Alguns elementos visuais interessantes surgem aqui e ali – como o momento em que algumas pessoas são vistas presas dentro de um formigueiro contido num vidro. Mas basicamente, esta sequência é fiel ao visual do primeiro filme. Os visuais visam nos distrair da total falta de conexão com a história, que é simplesmente muito frágil e o filme nem se esforça para disfarçar isso: toda a confusão com o Chapeleiro, motivadora de toda a trama, é resolvida com algumas linhas de diálogo, assim como a inimizade entre outras duas personagens. O filme ainda apresenta uma sequência ambientada no mundo real no meio da projeção que não possui a menor função narrativa – pelo menos nesses minutos Andrew Scott e sua cara de maluco exercitam mais um pouco da vilania clichê pela qual o ator já está se tornando conhecido.

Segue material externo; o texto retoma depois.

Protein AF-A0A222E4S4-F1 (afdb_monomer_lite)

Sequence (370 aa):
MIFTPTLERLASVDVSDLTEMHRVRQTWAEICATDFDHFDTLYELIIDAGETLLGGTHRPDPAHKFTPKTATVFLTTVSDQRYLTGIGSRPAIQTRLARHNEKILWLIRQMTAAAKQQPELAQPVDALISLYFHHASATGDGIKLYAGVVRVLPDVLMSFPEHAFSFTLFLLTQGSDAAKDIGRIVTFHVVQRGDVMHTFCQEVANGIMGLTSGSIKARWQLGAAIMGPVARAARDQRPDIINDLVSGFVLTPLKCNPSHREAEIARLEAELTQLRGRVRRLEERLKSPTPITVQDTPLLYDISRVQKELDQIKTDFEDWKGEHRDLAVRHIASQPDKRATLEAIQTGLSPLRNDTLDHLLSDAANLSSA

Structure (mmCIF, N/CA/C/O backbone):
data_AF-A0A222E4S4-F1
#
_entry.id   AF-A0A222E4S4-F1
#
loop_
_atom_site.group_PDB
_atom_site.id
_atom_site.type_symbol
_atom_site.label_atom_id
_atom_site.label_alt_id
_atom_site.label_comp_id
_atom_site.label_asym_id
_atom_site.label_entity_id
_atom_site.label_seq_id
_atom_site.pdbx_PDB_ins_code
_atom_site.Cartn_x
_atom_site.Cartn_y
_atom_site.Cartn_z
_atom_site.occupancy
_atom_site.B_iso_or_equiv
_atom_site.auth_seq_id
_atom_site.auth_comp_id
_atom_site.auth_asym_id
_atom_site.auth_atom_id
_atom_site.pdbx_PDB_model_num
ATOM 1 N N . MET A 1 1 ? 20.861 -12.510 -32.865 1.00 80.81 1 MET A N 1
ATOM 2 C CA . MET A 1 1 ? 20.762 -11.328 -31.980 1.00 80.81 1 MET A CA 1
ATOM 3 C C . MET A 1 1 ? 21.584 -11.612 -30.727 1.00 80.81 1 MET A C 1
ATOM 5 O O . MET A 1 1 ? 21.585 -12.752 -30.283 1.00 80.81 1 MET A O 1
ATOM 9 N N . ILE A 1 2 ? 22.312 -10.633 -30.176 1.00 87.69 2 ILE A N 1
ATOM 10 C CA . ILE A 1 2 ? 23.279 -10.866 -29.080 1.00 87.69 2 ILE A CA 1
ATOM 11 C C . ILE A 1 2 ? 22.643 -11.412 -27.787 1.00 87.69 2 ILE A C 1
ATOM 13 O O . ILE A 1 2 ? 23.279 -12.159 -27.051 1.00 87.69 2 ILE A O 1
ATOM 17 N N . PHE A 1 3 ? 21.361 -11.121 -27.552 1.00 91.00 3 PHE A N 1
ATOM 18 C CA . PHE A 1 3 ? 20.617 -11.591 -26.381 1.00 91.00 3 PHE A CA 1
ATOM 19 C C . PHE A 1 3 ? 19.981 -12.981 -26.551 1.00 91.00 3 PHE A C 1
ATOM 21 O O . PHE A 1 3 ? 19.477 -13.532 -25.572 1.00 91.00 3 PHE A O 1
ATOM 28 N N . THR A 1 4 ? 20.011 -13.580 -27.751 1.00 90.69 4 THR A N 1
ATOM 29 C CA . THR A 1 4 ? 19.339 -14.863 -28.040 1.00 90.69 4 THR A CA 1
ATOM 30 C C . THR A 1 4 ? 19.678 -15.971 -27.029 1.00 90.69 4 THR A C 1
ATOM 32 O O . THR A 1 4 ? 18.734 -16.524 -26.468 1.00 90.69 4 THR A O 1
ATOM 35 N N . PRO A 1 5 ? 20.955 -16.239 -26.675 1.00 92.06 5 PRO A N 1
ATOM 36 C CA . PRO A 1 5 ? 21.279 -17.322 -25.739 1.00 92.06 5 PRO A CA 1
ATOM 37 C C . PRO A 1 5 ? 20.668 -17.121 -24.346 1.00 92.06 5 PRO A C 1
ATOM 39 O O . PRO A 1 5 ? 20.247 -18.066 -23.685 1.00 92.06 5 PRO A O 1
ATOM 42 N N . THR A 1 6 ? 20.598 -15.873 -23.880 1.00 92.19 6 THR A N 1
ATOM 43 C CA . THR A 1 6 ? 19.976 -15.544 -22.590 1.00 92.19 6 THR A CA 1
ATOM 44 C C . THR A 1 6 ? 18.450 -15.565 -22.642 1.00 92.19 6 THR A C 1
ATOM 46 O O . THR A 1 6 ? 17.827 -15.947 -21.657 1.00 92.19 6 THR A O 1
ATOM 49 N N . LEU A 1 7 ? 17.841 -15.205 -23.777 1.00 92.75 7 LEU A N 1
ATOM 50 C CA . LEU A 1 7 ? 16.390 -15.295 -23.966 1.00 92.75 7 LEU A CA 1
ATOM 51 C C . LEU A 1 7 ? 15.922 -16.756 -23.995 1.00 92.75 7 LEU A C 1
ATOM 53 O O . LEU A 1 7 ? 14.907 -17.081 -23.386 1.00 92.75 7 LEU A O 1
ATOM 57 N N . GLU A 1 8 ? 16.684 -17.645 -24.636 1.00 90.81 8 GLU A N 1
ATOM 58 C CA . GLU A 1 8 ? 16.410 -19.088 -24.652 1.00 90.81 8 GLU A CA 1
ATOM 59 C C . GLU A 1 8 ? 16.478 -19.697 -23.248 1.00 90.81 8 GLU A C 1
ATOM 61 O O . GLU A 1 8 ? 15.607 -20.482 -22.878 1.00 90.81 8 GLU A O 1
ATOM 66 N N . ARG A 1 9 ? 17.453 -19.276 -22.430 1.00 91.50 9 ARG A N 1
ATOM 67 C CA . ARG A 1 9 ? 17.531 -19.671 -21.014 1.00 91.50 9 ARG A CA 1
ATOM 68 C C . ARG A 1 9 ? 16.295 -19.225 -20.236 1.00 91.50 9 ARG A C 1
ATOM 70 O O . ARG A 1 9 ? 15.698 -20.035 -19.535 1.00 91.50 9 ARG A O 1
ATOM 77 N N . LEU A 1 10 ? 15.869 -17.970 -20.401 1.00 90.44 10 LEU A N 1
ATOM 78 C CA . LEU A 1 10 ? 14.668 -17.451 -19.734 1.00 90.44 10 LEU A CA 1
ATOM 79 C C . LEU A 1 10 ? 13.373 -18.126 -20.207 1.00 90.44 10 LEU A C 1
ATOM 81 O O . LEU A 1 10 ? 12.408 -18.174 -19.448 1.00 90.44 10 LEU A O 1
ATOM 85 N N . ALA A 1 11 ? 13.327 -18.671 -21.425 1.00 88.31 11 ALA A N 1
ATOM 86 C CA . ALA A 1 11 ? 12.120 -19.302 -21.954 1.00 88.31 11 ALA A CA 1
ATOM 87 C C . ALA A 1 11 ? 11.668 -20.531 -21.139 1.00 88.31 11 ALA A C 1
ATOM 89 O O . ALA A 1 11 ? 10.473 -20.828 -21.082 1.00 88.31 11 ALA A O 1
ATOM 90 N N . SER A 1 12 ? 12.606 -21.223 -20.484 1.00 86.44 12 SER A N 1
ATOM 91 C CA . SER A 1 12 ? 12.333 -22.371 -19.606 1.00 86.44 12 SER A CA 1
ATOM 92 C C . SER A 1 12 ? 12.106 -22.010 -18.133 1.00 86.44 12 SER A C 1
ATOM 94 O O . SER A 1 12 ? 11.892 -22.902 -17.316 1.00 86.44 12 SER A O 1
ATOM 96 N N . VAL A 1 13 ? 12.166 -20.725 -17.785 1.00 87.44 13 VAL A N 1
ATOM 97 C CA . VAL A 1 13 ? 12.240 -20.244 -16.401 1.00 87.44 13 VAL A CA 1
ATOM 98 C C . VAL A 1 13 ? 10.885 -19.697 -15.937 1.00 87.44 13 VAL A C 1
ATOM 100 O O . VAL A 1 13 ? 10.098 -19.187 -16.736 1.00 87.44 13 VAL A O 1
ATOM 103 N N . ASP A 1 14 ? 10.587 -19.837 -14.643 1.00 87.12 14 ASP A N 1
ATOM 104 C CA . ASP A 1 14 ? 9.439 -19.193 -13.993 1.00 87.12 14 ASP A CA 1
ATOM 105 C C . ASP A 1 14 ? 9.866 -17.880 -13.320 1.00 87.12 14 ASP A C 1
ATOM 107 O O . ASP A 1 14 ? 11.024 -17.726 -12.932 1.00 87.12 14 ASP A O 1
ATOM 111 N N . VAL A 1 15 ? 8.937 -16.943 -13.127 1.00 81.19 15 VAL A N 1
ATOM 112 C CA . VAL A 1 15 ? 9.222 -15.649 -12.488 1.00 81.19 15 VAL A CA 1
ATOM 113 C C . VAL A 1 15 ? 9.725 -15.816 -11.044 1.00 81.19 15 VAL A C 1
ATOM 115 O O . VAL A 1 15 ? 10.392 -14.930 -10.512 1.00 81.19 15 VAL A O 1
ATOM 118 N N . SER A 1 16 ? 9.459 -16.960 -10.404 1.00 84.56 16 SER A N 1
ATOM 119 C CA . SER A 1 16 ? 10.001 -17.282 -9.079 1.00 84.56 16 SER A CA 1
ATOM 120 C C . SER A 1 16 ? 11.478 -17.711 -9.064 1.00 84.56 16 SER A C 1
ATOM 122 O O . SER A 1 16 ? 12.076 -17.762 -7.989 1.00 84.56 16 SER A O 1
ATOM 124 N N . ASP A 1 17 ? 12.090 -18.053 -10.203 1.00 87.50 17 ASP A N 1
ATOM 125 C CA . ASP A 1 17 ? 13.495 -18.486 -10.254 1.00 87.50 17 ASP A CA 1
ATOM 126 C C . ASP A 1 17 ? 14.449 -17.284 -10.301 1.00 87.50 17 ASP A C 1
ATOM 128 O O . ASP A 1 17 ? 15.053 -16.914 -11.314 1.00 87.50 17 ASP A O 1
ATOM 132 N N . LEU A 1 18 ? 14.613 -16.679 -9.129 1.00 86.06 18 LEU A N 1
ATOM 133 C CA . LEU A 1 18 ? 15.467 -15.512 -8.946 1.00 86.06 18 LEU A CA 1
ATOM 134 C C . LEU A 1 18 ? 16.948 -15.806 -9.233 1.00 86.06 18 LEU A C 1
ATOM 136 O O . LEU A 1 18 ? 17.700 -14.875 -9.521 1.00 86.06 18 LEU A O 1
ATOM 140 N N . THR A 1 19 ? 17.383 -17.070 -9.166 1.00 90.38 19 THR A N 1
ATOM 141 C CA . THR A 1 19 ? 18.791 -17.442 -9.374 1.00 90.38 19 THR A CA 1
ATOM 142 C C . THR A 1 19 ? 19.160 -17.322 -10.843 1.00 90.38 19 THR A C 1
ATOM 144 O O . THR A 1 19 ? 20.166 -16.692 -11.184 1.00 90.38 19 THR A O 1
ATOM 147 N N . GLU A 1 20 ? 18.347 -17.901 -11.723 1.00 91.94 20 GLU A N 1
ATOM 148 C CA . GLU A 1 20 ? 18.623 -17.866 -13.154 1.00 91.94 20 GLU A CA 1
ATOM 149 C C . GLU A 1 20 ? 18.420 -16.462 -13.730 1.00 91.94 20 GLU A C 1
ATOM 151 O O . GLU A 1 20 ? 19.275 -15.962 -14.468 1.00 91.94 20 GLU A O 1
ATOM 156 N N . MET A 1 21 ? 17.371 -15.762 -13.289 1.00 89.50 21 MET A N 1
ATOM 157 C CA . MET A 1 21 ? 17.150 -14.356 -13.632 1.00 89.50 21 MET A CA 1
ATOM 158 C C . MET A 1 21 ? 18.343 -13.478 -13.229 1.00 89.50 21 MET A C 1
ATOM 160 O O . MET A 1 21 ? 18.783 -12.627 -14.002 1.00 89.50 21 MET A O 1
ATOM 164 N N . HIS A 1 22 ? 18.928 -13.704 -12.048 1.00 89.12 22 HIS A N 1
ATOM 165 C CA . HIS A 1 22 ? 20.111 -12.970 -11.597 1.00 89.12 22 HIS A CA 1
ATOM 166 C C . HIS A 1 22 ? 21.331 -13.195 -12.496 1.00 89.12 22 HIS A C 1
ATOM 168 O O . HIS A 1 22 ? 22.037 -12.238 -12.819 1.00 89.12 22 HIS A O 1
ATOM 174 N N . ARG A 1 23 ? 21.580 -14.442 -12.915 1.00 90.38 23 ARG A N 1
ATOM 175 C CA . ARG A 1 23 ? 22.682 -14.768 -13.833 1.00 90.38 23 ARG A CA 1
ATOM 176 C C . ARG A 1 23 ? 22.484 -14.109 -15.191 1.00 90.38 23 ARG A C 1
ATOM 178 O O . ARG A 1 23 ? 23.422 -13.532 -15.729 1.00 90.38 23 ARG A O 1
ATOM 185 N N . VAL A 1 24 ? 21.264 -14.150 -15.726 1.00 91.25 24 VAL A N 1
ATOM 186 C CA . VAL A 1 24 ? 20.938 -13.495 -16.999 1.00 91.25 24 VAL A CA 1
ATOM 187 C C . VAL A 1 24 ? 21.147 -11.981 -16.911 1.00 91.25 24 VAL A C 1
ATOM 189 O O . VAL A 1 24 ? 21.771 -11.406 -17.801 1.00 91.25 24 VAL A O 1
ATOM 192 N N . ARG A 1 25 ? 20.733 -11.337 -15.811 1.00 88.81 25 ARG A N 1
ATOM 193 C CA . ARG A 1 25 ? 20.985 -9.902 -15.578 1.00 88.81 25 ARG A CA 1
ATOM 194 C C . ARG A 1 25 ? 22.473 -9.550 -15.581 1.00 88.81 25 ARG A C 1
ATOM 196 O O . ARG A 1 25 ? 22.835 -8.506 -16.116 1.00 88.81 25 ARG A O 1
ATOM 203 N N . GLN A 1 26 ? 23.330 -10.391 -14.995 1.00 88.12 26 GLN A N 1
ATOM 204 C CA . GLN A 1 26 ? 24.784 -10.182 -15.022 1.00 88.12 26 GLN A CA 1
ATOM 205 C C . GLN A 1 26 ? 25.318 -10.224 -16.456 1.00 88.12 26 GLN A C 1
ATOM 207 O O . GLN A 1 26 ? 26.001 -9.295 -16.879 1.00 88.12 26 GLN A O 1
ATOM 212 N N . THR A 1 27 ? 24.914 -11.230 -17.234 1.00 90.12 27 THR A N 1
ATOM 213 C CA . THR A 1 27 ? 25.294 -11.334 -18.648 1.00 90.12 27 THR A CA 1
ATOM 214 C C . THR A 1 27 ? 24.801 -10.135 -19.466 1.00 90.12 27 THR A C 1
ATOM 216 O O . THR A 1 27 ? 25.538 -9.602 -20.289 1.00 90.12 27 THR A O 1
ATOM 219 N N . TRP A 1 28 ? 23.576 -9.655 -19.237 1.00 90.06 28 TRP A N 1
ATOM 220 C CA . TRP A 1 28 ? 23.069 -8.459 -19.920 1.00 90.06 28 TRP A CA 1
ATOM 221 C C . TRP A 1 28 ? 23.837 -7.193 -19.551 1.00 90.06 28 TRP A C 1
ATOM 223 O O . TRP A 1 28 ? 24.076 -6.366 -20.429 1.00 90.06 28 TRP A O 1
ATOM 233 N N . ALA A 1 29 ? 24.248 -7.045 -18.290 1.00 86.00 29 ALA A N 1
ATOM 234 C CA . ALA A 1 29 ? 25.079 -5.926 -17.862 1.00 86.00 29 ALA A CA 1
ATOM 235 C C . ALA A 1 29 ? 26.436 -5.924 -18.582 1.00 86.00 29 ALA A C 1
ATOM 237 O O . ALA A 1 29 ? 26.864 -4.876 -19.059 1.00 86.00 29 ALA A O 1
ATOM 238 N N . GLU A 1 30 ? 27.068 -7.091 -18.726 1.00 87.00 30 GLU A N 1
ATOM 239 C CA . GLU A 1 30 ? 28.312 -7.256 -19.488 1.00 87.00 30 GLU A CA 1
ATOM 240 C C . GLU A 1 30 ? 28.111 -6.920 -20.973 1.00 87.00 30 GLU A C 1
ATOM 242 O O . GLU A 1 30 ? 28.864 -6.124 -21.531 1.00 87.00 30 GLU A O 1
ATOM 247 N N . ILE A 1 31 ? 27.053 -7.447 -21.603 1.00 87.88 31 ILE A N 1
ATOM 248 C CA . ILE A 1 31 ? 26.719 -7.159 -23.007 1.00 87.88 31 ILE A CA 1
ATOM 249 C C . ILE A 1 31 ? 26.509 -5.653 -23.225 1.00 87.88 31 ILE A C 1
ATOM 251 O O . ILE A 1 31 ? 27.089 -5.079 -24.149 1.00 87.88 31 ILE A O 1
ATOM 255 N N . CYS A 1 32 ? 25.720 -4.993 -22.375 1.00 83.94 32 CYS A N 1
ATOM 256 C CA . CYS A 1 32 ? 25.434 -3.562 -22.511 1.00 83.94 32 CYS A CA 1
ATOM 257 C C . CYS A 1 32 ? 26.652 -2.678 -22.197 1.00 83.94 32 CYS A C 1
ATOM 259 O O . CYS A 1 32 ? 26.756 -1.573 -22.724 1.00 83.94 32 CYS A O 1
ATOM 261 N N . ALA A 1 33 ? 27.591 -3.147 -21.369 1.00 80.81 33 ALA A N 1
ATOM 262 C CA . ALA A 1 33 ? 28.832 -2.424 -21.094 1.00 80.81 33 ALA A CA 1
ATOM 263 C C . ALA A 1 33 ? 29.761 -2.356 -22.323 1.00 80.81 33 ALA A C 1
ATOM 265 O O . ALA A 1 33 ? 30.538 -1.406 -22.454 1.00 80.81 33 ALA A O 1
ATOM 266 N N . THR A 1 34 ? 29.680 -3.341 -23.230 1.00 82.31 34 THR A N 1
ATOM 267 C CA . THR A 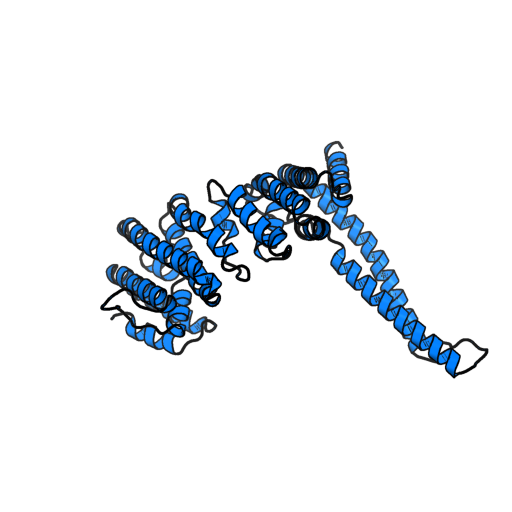1 34 ? 30.539 -3.405 -24.429 1.00 82.31 34 THR A CA 1
ATOM 268 C C . THR A 1 34 ? 30.132 -2.422 -25.526 1.00 82.31 34 THR A C 1
ATOM 270 O O . THR A 1 34 ? 31.000 -1.766 -26.100 1.00 82.31 34 THR A O 1
ATOM 273 N N . ASP A 1 35 ? 28.832 -2.272 -25.786 1.00 78.62 35 ASP A N 1
ATOM 274 C CA . ASP A 1 35 ? 28.295 -1.382 -26.817 1.00 78.62 35 ASP A CA 1
ATOM 275 C C . ASP A 1 35 ? 26.941 -0.816 -26.379 1.00 78.62 35 ASP A C 1
ATOM 277 O O . ASP A 1 35 ? 26.062 -1.532 -25.896 1.00 78.62 35 ASP A O 1
ATOM 281 N N . PHE A 1 36 ? 26.765 0.486 -26.589 1.00 76.12 36 PHE A N 1
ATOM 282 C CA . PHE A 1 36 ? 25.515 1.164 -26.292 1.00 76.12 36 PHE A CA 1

Além do mais, o filme tem outro grave problema: em 2010, Johnny Depp era querido pelo público e todos queriam vê-lo fazer suas macaquices nas telas. Em 2016, a maior parte do público não se importa mais com ele, e centrar a trama em ajudar o Chapeleiro simplesmente nos afasta ainda mais da história. Aqui Depp nem parece mais humano, e não é culpa da maquiagem: parece tão virtual e sem vida quanto qualquer um dos personagens em computação gráfica que dão as caras. E desta vez ele não tem direito a dancinha, ainda bem – o status dele está mesmo caindo… O resto do elenco não parece muito interessado em estar ali: Wasikowska é opaca, como quase sempre, Cohen diverte em alguns momentos e Carter e Anne Hathaway disputam para ver quem está mais caricata. Ah, este segundo Alice traz o último trabalho do já saudoso Alan Rickman como a voz do personagem Absolom. Mas há pouco Rickman para melhorar o filme.

O fato de Tim Burton não ter aceitado dirigir este segundo Alice já expõe a essência da empreitada: só mais um filme dedicado a repetir o que deu certo da primeira vez, sem inovações ou uma história boa o suficiente para justificar sua existência. Já vimos esse filme antes, e nem foi bom da primeira vez. É sintomático que Burton tenha dirigido apenas uma continuação em sua carreira: Batman: O Retorno (1992), definitivamente mais autoral e querido para o diretor do que o primeiro. É possível imaginar os subtextos sexuais, o clima de estranheza e de conto de fadas sombrio daquele filme, num projeto de super-herói como Batman, sendo feito hoje? Muito provavelmente, não.

É inegavelmente bom ver uma Alice exemplo para as meninas, comandando navios e enfrentando os problemas dos mundos real e imaginário, como uma heroína forte e imaginativa. Pena que o novo sonho dela seja apenas uma versão requentada do anterior. E Hollywood sempre confia que o espectador vai gostar de ter o mesmo sonho duas vezes.